**Required action**
Your copy should start at the line with "ATOM 68 C CA" and end at the line with "ATOM 79 O O" in the data below. Transcribe only those lines, exactly, pictures excluded.

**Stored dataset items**
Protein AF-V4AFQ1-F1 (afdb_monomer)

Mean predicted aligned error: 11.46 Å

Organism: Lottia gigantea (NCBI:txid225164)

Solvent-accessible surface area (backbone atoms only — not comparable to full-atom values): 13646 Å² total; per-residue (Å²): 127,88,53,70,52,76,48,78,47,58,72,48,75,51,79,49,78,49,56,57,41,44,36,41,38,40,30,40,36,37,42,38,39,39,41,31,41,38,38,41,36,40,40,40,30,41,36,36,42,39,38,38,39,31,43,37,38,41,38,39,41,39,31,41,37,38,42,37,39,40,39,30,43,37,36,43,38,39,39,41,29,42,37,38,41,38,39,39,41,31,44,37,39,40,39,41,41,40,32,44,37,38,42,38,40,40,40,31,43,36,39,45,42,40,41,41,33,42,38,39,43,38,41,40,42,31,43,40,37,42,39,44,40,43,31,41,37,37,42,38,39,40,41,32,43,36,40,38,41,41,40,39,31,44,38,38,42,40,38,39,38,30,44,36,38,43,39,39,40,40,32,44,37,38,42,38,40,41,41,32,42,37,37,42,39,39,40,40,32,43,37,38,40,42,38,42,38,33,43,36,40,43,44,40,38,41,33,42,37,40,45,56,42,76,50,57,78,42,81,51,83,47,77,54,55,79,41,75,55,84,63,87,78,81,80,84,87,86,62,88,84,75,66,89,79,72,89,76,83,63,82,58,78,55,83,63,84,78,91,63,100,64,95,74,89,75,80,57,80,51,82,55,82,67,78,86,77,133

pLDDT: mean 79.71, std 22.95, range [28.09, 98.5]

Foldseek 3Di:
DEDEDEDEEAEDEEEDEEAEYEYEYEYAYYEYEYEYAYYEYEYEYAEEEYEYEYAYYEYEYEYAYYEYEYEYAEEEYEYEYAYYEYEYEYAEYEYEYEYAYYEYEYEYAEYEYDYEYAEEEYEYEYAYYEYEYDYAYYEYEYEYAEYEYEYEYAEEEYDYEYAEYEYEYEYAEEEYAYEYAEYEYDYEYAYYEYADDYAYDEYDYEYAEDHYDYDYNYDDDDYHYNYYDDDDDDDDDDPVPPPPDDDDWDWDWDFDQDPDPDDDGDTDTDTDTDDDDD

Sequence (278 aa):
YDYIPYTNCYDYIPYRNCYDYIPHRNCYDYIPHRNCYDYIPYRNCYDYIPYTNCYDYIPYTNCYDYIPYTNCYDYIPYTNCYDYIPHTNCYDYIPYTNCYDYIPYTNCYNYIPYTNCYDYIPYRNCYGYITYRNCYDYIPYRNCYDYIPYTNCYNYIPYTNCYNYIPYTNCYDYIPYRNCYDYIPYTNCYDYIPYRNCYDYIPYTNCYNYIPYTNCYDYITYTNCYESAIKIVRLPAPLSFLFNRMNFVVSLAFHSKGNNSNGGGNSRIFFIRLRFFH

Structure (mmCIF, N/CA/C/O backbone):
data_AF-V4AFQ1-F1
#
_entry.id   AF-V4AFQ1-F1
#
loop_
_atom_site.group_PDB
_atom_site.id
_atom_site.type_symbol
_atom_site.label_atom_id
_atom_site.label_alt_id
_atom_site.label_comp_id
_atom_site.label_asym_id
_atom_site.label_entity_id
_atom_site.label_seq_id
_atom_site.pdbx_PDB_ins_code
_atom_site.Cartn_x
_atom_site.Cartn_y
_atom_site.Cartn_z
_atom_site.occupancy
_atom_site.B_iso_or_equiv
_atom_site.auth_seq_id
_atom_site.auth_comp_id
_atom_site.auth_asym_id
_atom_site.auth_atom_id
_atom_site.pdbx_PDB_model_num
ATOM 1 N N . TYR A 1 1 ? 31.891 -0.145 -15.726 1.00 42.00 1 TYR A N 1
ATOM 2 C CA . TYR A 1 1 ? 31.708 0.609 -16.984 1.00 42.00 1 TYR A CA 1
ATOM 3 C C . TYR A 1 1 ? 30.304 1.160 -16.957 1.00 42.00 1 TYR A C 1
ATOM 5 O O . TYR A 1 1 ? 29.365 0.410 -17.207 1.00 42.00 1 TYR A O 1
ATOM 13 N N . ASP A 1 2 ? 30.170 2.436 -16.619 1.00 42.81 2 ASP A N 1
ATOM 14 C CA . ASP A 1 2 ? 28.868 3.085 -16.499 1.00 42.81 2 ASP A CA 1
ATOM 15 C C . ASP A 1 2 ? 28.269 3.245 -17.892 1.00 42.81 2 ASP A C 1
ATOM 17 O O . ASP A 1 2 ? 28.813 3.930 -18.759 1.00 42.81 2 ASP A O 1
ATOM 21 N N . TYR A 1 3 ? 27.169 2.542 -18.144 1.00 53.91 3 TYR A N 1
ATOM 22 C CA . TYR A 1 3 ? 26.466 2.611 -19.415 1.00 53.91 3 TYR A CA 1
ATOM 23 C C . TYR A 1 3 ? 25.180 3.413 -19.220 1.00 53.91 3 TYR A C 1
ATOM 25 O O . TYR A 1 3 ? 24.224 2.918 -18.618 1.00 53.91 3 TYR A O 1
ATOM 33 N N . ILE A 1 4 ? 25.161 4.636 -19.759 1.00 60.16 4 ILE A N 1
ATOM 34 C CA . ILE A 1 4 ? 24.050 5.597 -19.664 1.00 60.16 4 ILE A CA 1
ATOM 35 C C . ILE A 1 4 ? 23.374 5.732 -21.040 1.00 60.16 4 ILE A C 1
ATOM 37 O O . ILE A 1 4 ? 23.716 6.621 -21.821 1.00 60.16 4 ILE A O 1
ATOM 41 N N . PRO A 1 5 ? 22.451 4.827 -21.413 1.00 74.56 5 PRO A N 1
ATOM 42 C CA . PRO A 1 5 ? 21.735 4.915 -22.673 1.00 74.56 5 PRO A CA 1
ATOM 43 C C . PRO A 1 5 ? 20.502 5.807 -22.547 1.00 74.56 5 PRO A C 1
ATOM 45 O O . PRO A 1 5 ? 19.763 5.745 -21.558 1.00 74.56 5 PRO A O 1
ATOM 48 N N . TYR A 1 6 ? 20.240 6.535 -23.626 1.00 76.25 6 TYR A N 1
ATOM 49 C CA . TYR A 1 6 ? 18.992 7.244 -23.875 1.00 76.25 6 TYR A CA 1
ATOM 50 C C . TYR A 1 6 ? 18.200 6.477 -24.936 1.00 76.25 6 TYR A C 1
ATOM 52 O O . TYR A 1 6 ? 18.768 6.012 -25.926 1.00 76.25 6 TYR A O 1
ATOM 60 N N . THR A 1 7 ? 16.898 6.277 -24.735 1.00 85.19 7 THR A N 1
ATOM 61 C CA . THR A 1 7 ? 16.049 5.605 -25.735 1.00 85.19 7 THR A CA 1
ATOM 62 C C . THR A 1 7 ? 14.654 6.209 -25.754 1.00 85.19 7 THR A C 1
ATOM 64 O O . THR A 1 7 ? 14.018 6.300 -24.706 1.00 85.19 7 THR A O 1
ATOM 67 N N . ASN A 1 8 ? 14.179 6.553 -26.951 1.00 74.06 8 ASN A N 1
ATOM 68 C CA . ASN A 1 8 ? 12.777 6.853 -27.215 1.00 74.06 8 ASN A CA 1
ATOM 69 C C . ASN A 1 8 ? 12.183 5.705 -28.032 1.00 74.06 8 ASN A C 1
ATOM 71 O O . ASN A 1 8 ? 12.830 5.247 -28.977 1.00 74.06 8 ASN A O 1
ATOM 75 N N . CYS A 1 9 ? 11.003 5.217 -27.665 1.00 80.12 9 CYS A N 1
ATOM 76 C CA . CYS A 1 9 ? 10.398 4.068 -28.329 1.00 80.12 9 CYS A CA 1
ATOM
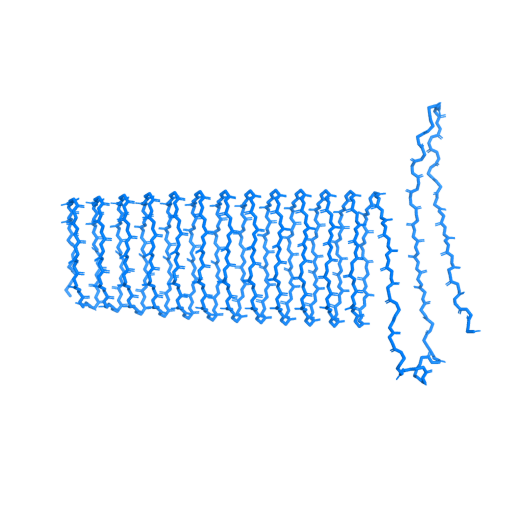 77 C C . CYS A 1 9 ? 8.866 4.122 -28.320 1.00 80.12 9 CYS A C 1
ATOM 79 O O . CYS A 1 9 ? 8.289 4.871 -27.540 1.00 80.12 9 CYS A O 1
ATOM 81 N N . TYR A 1 10 ? 8.219 3.345 -29.191 1.00 71.00 10 TYR A N 1
ATOM 82 C CA . TYR A 1 10 ? 6.791 3.058 -29.044 1.00 71.00 10 TYR A CA 1
ATOM 83 C C . TYR A 1 10 ? 6.655 1.877 -28.078 1.00 71.00 10 TYR A C 1
ATOM 85 O O . TYR A 1 10 ? 6.383 2.115 -26.909 1.00 71.00 10 TYR A O 1
ATOM 93 N N . ASP A 1 11 ? 7.094 0.687 -28.502 1.00 66.25 11 ASP A N 1
ATOM 94 C CA . ASP A 1 11 ? 7.157 -0.513 -27.658 1.00 66.25 11 ASP A CA 1
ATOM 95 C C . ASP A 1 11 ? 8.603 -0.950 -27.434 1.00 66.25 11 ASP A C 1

**Task result**
ATOM 68 C CA . ASN A 1 8 ? 12.777 6.853 -27.215 1.00 74.06 8 ASN A CA 1
ATOM 69 C C . ASN A 1 8 ? 12.183 5.705 -28.032 1.00 74.06 8 ASN A C 1
ATOM 71 O O . ASN A 1 8 ? 12.830 5.247 -28.977 1.00 74.06 8 ASN A O 1
ATOM 75 N N . CYS A 1 9 ? 11.003 5.217 -27.665 1.00 80.12 9 CYS A N 1
ATOM 76 C CA . CYS A 1 9 ? 10.398 4.068 -28.329 1.00 80.12 9 CYS A CA 1
ATOM
 77 C C . CYS A 1 9 ? 8.866 4.122 -28.320 1.00 80.12 9 CYS A C 1
ATOM 79 O O . CYS A 1 9 ? 8.289 4.871 -27.540 1.00 80.12 9 CYS A O 1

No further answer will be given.